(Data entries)
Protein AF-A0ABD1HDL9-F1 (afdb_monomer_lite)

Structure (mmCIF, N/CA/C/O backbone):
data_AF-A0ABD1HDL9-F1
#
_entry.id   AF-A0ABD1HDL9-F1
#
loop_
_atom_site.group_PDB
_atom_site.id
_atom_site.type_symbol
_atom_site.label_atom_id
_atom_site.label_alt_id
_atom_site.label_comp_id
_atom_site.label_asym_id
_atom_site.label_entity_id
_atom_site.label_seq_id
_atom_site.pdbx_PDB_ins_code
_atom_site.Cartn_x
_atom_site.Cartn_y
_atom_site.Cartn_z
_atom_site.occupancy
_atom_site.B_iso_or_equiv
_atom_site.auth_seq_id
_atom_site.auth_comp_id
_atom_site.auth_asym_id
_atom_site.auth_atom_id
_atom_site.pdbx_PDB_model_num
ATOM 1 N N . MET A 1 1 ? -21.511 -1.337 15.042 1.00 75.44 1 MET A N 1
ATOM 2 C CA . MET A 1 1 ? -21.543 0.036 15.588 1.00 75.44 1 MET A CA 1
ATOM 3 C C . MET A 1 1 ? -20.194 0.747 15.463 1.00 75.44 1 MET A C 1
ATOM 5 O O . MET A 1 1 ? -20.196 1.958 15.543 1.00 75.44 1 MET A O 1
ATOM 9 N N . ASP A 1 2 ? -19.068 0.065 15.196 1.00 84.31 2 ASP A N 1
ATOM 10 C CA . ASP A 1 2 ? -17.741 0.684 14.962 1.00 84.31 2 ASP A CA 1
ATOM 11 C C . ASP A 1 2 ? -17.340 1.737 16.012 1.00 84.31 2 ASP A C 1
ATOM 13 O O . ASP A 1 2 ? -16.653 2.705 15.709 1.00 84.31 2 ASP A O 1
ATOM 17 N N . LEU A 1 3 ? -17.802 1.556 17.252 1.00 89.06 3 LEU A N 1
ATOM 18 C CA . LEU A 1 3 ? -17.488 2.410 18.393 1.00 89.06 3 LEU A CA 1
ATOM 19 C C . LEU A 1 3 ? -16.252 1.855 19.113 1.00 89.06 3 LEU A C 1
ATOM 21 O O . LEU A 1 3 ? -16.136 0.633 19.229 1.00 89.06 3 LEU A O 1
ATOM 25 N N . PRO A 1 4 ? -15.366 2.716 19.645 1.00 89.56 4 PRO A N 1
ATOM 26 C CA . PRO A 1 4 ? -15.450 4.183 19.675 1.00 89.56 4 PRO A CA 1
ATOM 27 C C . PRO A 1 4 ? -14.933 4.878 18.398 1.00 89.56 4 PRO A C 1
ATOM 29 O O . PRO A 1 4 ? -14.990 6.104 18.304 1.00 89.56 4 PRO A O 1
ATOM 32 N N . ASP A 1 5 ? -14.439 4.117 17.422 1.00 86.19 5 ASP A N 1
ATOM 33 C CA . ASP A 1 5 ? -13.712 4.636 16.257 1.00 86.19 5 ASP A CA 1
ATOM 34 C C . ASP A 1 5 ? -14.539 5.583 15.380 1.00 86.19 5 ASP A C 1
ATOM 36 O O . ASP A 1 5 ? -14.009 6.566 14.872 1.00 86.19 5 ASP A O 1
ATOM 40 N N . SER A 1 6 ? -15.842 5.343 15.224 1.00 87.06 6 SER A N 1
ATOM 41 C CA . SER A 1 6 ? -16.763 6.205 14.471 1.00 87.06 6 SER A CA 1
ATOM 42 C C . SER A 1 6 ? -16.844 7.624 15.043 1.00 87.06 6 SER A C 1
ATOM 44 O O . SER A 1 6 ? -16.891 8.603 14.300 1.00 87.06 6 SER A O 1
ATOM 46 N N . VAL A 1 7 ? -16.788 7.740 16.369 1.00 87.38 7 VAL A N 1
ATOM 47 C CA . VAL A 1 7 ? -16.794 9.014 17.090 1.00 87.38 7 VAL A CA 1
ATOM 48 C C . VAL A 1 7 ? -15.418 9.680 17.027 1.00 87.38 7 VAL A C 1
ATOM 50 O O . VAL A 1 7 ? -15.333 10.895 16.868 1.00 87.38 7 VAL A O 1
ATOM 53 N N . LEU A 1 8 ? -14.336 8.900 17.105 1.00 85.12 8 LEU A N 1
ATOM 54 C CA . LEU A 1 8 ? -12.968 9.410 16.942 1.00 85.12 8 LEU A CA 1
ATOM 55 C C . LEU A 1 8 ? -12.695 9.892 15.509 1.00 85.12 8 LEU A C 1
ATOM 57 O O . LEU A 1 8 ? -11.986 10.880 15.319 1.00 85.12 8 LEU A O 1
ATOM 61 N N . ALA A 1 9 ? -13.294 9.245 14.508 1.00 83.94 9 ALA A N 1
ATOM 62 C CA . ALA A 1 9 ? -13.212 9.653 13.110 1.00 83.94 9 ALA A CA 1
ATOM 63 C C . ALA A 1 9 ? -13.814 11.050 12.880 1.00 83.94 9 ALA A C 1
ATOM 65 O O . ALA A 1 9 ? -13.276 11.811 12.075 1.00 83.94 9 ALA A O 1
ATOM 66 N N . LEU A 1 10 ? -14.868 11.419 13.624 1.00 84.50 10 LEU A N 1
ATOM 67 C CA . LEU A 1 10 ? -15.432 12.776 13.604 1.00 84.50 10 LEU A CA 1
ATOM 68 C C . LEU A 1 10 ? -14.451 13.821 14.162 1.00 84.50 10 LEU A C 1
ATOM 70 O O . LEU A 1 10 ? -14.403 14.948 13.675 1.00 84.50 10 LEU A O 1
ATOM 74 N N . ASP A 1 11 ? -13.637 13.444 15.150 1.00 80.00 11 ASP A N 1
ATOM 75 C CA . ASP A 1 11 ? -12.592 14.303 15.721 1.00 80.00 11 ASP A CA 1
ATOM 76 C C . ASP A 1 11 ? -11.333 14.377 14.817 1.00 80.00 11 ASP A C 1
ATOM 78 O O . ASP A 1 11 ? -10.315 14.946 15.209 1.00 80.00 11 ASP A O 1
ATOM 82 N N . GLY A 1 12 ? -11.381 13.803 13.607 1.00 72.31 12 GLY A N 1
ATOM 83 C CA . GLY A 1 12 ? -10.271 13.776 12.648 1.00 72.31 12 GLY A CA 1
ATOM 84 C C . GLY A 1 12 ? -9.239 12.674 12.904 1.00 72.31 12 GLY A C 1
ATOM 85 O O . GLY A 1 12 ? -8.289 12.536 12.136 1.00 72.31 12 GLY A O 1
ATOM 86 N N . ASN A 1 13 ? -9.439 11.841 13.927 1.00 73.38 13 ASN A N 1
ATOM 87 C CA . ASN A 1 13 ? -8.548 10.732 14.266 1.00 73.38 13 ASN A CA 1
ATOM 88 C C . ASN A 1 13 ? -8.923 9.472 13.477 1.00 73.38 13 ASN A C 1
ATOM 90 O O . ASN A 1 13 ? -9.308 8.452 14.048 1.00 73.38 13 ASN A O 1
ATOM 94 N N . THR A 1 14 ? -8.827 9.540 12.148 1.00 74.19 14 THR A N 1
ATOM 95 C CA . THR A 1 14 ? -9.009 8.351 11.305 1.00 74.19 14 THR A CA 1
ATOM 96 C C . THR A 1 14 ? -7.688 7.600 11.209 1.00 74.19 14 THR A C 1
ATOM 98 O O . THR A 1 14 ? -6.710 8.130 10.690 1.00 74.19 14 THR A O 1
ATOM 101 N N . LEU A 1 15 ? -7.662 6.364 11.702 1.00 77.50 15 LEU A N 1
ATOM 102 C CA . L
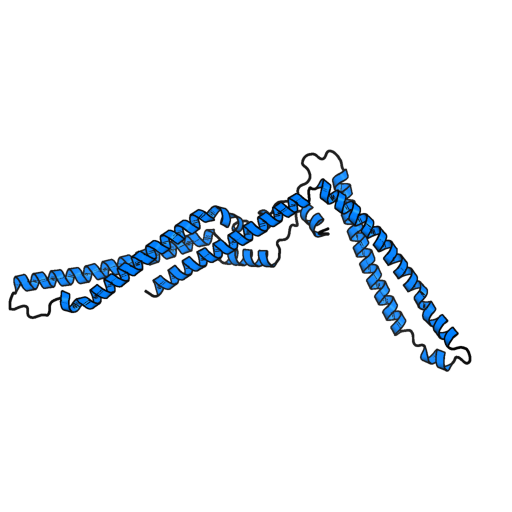EU A 1 15 ? -6.492 5.496 11.609 1.00 77.50 15 LEU A CA 1
ATOM 103 C C . LEU A 1 15 ? -6.584 4.610 10.364 1.00 77.50 15 LEU A C 1
ATOM 105 O O . LEU A 1 15 ? -7.646 4.080 10.028 1.00 77.50 15 LEU A O 1
ATOM 109 N N . LEU A 1 16 ? -5.455 4.445 9.680 1.00 85.81 16 LEU A N 1
ATOM 110 C CA . LEU A 1 16 ? -5.304 3.429 8.645 1.00 85.81 16 LEU A CA 1
ATOM 111 C C . LEU A 1 16 ? -5.195 2.038 9.303 1.00 85.81 16 LEU A C 1
ATOM 113 O O . LEU A 1 16 ? -4.560 1.925 10.358 1.00 85.81 16 LEU A O 1
ATOM 117 N N . PRO A 1 17 ? -5.749 0.968 8.699 1.00 90.62 17 PRO A N 1
ATOM 118 C CA . PRO A 1 17 ? -5.455 -0.396 9.127 1.00 90.62 17 PRO A CA 1
ATOM 119 C C . PRO A 1 17 ? -3.942 -0.640 9.166 1.00 90.62 17 PRO A C 1
ATOM 121 O O . PRO A 1 17 ? -3.225 -0.203 8.267 1.00 90.62 17 PRO A O 1
ATOM 124 N N . THR A 1 18 ? -3.453 -1.342 10.191 1.00 90.06 18 THR A N 1
ATOM 125 C CA . THR A 1 18 ? -2.008 -1.479 10.460 1.00 90.06 18 THR A CA 1
ATOM 126 C C . THR A 1 18 ? -1.234 -2.045 9.274 1.00 90.06 18 THR A C 1
ATOM 128 O O . THR A 1 18 ? -0.217 -1.480 8.896 1.00 90.06 18 THR A O 1
ATOM 131 N N . VAL A 1 19 ? -1.763 -3.089 8.630 1.00 93.00 19 VAL A N 1
ATOM 132 C CA . VAL A 1 19 ? -1.154 -3.713 7.443 1.00 93.00 19 VAL A CA 1
ATOM 133 C C . VAL A 1 19 ? -1.018 -2.709 6.297 1.00 93.00 19 VAL A C 1
ATOM 135 O O . VAL A 1 19 ? 0.042 -2.591 5.692 1.00 93.00 19 VAL A O 1
ATOM 138 N N . LEU A 1 20 ? 
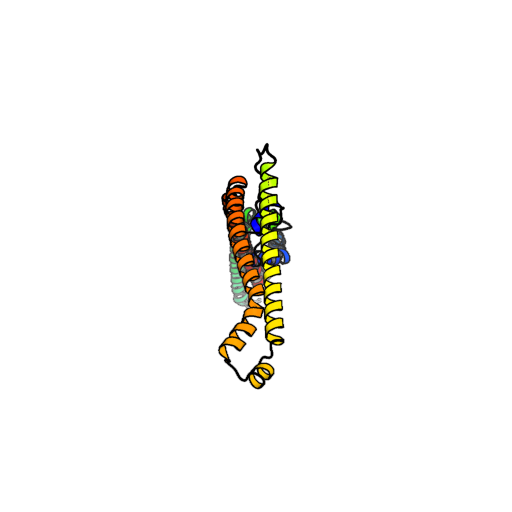-2.072 -1.929 6.029 1.00 93.94 20 LEU A N 1
ATOM 139 C CA . LEU A 1 20 ? -2.048 -0.925 4.966 1.00 93.94 20 LEU A CA 1
ATOM 140 C C . LEU A 1 20 ? -1.066 0.206 5.295 1.00 93.94 20 LEU A C 1
ATOM 142 O O . LEU A 1 20 ? -0.393 0.719 4.407 1.00 93.94 20 LEU A O 1
ATOM 146 N N . LYS A 1 21 ? -0.961 0.580 6.574 1.00 93.06 21 LYS A N 1
ATOM 147 C CA . LYS A 1 21 ? -0.010 1.592 7.042 1.00 93.06 21 LYS A CA 1
ATOM 148 C C . LYS A 1 21 ? 1.432 1.141 6.824 1.00 93.06 21 LYS A C 1
ATOM 150 O O . LYS A 1 21 ? 2.213 1.895 6.254 1.00 93.06 21 LYS A O 1
ATOM 155 N N . GLU A 1 22 ? 1.757 -0.083 7.230 1.00 95.00 22 GLU A N 1
ATOM 156 C CA . GLU A 1 22 ? 3.079 -0.689 7.035 1.00 95.00 22 GLU A CA 1
ATOM 157 C C . GLU A 1 22 ? 3.441 -0.772 5.546 1.00 95.00 22 GLU A C 1
ATOM 159 O O . GLU A 1 22 ? 4.551 -0.410 5.149 1.00 95.00 22 GLU A O 1
ATOM 164 N N . ASP A 1 23 ? 2.489 -1.171 4.700 1.00 96.44 23 ASP A N 1
ATOM 165 C CA . ASP A 1 23 ? 2.693 -1.251 3.254 1.00 96.44 23 ASP A CA 1
ATOM 166 C C . ASP A 1 23 ? 2.950 0.122 2.615 1.00 96.44 23 ASP A C 1
ATOM 168 O O . ASP A 1 23 ? 3.832 0.251 1.759 1.00 96.44 23 ASP A O 1
ATOM 172 N N . VAL A 1 24 ? 2.214 1.156 3.038 1.00 95.50 24 VAL A N 1
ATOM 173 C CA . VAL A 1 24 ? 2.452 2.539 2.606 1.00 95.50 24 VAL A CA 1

WHAT YOU WILL DO >>
Transcribe only the trailing portion of the entries above: the line that contains "ATOM 157 C C" and each line after it.

ANSWER TO THIS EXERCISE >>
ATOM 157 C C . GLU A 1 22 ? 3.441 -0.772 5.546 1.00 95.00 22 GLU A C 1
ATOM 159 O O . GLU A 1 22 ? 4.551 -0.410 5.149 1.00 95.00 22 GLU A O 1
ATOM 164 N N . ASP A 1 23 ? 2.489 -1.171 4.700 1.00 96.44 23 ASP A N 1
ATOM 165 C CA . ASP A 1 23 ? 2.693 -1.251 3.254 1.00 96.44 23 ASP A CA 1
ATOM 166 C C . ASP A 1 23 ? 2.950 0.122 2.615 1.00 96.44 23 ASP A C 1
ATOM 168 O O . ASP A 1 23 ? 3.832 0.251 1.759 1.00 96.44 23 ASP A O 1
ATOM 172 N N . VAL A 1 24 ? 2.214 1.156 3.038 1.00 95.50 24 VAL A N 1
ATOM 173 C CA . VAL A 1 24 ? 2.452 2.539 2.606 1.00 95.50 24 VAL A CA 1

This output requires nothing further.